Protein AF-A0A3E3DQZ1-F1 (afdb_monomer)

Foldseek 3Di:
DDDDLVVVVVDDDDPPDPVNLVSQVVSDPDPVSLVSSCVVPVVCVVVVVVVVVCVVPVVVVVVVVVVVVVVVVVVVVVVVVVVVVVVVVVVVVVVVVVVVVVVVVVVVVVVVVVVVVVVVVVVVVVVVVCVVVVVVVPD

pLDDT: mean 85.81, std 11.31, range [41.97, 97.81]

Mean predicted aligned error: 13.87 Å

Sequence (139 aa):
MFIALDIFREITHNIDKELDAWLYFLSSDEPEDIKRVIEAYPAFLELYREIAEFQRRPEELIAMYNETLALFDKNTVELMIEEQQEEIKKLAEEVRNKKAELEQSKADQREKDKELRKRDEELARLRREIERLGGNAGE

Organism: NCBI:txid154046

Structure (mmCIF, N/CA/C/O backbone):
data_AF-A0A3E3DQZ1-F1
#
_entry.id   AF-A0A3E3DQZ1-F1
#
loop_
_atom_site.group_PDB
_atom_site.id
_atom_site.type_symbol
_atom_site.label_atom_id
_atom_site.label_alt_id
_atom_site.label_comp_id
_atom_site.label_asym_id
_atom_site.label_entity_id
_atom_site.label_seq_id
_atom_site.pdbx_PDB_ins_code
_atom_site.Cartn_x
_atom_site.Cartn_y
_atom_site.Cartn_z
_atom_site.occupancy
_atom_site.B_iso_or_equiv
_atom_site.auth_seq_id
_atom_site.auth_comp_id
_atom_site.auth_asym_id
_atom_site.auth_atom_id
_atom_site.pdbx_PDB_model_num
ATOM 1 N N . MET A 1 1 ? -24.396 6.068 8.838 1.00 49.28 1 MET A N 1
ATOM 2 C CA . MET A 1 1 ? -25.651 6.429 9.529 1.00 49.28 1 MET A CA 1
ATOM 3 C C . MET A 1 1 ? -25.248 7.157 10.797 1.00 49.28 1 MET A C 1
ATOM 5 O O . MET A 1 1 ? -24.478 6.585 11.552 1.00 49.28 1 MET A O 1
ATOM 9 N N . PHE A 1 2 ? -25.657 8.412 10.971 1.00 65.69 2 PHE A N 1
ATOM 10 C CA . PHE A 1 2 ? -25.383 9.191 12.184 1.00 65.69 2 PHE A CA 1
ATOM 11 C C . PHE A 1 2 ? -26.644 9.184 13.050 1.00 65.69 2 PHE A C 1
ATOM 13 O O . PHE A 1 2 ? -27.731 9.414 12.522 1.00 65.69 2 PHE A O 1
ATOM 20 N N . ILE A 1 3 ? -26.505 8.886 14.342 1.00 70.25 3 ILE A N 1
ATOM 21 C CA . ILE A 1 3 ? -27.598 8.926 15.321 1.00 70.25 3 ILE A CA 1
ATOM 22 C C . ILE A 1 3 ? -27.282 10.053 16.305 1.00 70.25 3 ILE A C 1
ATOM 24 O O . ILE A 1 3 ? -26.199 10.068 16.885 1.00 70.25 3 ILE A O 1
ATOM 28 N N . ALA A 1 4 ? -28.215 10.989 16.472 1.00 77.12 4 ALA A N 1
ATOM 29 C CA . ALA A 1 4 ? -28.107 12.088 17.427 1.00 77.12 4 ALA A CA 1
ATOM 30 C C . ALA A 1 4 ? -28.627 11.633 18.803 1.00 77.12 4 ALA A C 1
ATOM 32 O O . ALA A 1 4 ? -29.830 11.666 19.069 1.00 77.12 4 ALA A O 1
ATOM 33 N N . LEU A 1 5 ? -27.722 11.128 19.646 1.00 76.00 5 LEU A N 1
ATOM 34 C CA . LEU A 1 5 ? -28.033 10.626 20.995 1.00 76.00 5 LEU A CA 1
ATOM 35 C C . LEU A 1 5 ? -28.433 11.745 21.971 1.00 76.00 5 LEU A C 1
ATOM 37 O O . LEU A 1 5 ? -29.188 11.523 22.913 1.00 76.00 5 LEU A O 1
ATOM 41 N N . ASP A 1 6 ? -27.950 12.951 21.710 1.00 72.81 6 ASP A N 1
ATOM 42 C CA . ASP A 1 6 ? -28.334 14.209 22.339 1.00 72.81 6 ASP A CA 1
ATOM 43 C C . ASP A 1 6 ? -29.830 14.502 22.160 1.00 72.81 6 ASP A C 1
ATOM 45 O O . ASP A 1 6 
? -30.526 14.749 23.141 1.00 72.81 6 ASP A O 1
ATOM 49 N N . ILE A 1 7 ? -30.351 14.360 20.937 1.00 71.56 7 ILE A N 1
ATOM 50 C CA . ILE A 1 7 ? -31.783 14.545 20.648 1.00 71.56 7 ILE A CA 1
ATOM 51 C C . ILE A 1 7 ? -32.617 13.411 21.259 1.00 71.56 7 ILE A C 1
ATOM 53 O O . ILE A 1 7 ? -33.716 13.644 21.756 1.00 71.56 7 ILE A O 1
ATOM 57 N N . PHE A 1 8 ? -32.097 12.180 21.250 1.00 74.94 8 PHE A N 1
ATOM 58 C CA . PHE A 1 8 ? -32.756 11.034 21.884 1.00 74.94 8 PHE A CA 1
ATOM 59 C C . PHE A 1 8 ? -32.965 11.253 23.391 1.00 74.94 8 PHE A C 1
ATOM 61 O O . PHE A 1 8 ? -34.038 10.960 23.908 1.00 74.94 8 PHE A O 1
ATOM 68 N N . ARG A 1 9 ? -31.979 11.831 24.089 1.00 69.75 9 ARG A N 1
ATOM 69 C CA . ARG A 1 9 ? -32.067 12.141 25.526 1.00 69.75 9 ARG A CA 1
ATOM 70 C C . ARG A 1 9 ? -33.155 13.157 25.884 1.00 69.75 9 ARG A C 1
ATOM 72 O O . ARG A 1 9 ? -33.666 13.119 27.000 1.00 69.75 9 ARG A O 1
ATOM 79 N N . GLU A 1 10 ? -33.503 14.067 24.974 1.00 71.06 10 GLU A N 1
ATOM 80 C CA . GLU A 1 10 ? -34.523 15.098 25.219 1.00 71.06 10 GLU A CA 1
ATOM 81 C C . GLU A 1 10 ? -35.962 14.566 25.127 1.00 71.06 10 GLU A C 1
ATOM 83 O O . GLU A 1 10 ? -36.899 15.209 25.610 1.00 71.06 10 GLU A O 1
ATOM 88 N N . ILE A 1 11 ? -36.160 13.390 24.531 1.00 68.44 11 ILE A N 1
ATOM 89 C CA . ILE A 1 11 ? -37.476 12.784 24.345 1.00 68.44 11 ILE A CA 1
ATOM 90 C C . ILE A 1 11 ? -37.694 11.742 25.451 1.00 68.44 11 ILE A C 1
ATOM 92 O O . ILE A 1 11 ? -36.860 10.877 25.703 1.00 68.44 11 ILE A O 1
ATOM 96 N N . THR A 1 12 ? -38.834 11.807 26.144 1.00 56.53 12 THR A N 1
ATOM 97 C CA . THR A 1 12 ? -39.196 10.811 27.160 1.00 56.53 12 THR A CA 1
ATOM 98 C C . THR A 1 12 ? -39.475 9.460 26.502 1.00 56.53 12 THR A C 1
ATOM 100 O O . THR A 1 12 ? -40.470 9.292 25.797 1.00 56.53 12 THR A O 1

WHAT YOU NEED TO DO - All the entries must be retyped exactly.

WRITTEN RESPONSE -
Protein AF-A0A3E3DQZ1-F1 (afdb_monomer)

Foldseek 3Di:
DDDDLVVVVVDDDDPPDPVNLVSQVVSDPDPVSLVSSCVVPVVCVVVVVVVVVCVVPVVVVVVVVVVVVVVVVVVVVVVVVVVVVVVVVVVVVVVVVVVVVVVVVVVVVVVVVVVVVVVVVVVVVVVVVCVVVVVVVPD

pLDDT: mean 85.81, std 11.31, range [41.97, 97.81]

Mean predicted aligned error: 13.87 Å

Sequence (139 aa):
MFIALDIFREITHNIDKELDAWLYFLSSDEPEDIKRVIEAYPAFLELYREIAEFQRRPEELIAMYNETLALFDKNTVELMIEEQQEEIKKLAEEVRNKKAELEQSKADQREKDKELRKRDEELARLRREIERLGGNAGE

Organism: NCBI:txid154046

Structure (mmCIF, N/CA/C/O backbone):
data_AF-A0A3E3DQZ1-F1
#
_entry.id   AF-A0A3E3DQZ1-F1
#
loop_
_atom_site.group_PDB
_atom_site.id
_atom_site.type_symbol
_atom_site.label_atom_id
_atom_site.label_alt_id
_atom_site.label_comp_id
_atom_site.label_asym_id
_atom_site.label_entity_id
_atom_site.label_seq_id
_atom_site.pdbx_PDB_ins_code
_atom_site.Cartn_x
_atom_site.Cartn_y
_atom_site.Cartn_z
_atom_site.occupancy
_atom_site.B_iso_or_equiv
_atom_site.auth_seq_id
_atom_site.auth_comp_id
_atom_site.auth_asym_id
_atom_site.auth_atom_id
_atom_site.pdbx_PDB_model_num
ATOM 1 N N . MET A 1 1 ? -24.396 6.068 8.838 1.00 49.28 1 MET A N 1
ATOM 2 C CA . MET A 1 1 ? -25.651 6.429 9.529 1.00 49.28 1 MET A CA 1
ATOM 3 C C . MET A 1 1 ? -25.248 7.157 10.797 1.00 49.28 1 MET A C 1
ATOM 5 O O . MET A 1 1 ? -24.478 6.585 11.552 1.00 49.28 1 MET A O 1
ATOM 9 N N . PHE A 1 2 ? -25.657 8.412 10.971 1.00 65.69 2 PHE A N 1
ATOM 10 C CA . PHE A 1 2 ? -25.383 9.191 12.184 1.00 65.69 2 PHE A CA 1
ATOM 11 C C . PHE A 1 2 ? -26.644 9.184 13.050 1.00 65.69 2 PHE A C 1
ATOM 13 O O . PHE A 1 2 ? -27.731 9.414 12.522 1.00 65.69 2 PHE A O 1
ATOM 20 N N . ILE A 1 3 ? -26.505 8.886 14.342 1.00 70.25 3 ILE A N 1
ATOM 21 C CA . ILE A 1 3 ? -27.598 8.926 15.321 1.00 70.25 3 ILE A CA 1
ATOM 22 C C . ILE A 1 3 ? -27.282 10.053 16.305 1.00 70.25 3 ILE A C 1
ATOM 24 O O . ILE A 1 3 ? -26.199 10.068 16.885 1.00 70.25 3 ILE A O 1
ATOM 28 N N . ALA A 1 4 ? -28.215 10.989 16.472 1.00 77.12 4 ALA A N 1
ATOM 29 C CA . ALA A 1 4 ? -28.107 12.088 17.427 1.00 77.12 4 ALA A CA 1
ATOM 30 C C . ALA A 1 4 ? -28.627 11.633 18.803 1.00 77.12 4 ALA A C 1
ATOM 32 O O . ALA A 1 4 ? -29.830 11.666 19.069 1.00 77.12 4 ALA A O 1
ATOM 33 N N . LEU A 1 5 ? -27.722 11.128 19.646 1.00 76.00 5 LEU A N 1
ATOM 34 C CA . LEU A 1 5 ? -28.033 10.626 20.995 1.00 76.00 5 LEU A CA 1
ATOM 35 C C . LEU A 1 5 ? -28.433 11.745 21.971 1.00 76.00 5 LEU A C 1
ATOM 37 O O . LEU A 1 5 ? -29.188 11.523 22.913 1.00 76.00 5 LEU A O 1
ATOM 41 N N . ASP A 1 6 ? -27.950 12.951 21.710 1.00 72.81 6 ASP A N 1
ATOM 42 C CA . ASP A 1 6 ? -28.334 14.209 22.339 1.00 72.81 6 ASP A CA 1
ATOM 43 C C . ASP A 1 6 ? -29.830 14.502 22.160 1.00 72.81 6 ASP A C 1
ATOM 45 O O . ASP A 1 6 
? -30.526 14.749 23.141 1.00 72.81 6 ASP A O 1
ATOM 49 N N . ILE A 1 7 ? -30.351 14.360 20.937 1.00 71.56 7 ILE A N 1
ATOM 50 C CA . ILE A 1 7 ? -31.783 14.545 20.648 1.00 71.56 7 ILE A CA 1
ATOM 51 C C . ILE A 1 7 ? -32.617 13.411 21.259 1.00 71.56 7 ILE A C 1
ATOM 53 O O . ILE A 1 7 ? -33.716 13.644 21.756 1.00 71.56 7 ILE A O 1
ATOM 57 N N . PHE A 1 8 ? -32.097 12.180 21.250 1.00 74.94 8 PHE A N 1
ATOM 58 C CA . PHE A 1 8 ? -32.756 11.034 21.884 1.00 74.94 8 PHE A CA 1
ATOM 59 C C . PHE A 1 8 ? -32.965 11.253 23.391 1.00 74.94 8 PHE A C 1
ATOM 61 O O . PHE A 1 8 ? -34.038 10.960 23.908 1.00 74.94 8 PHE A O 1
ATOM 68 N N . ARG A 1 9 ? -31.979 11.831 24.089 1.00 69.75 9 ARG A N 1
ATOM 69 C CA . ARG A 1 9 ? -32.067 12.141 25.526 1.00 69.75 9 ARG A CA 1
ATOM 70 C C . ARG A 1 9 ? -33.155 13.157 25.884 1.00 69.75 9 ARG A C 1
ATOM 72 O O . ARG A 1 9 ? -33.666 13.119 27.000 1.00 69.75 9 ARG A O 1
ATOM 79 N N . GLU A 1 10 ? -33.503 14.067 24.974 1.00 71.06 10 GLU A N 1
ATOM 80 C CA . GLU A 1 10 ? -34.523 15.098 25.219 1.00 71.06 10 GLU A CA 1
ATOM 81 C C . GLU A 1 10 ? -35.962 14.566 25.127 1.00 71.06 10 GLU A C 1
ATOM 83 O O . GLU A 1 10 ? -36.899 15.209 25.610 1.00 71.06 10 GLU A O 1
ATOM 88 N N . ILE A 1 11 ? -36.160 13.390 24.531 1.00 68.44 11 ILE A N 1
ATOM 89 C CA . ILE A 1 11 ? -37.476 12.784 24.345 1.00 68.44 11 ILE A CA 1
ATOM 90 C C . ILE A 1 11 ? -37.694 11.742 25.451 1.00 68.44 11 ILE A C 1
ATOM 92 O O . ILE A 1 11 ? -36.860 10.877 25.703 1.00 68.44 11 ILE A O 1
ATOM 96 N N . THR A 1 12 ? -38.834 11.807 26.144 1.00 56.53 12 THR A N 1
ATOM 97 C CA . THR A 1 12 ? -39.196 10.811 27.160 1.00 56.53 12 THR A CA 1
ATOM 98 C C . THR A 1 12 ? -39.475 9.460 26.502 1.00 56.53 12 THR A C 1
ATOM 100 O O . THR A 1 12 ? -40.470 9.292 25.797 1.00 56.53 12 THR A O 1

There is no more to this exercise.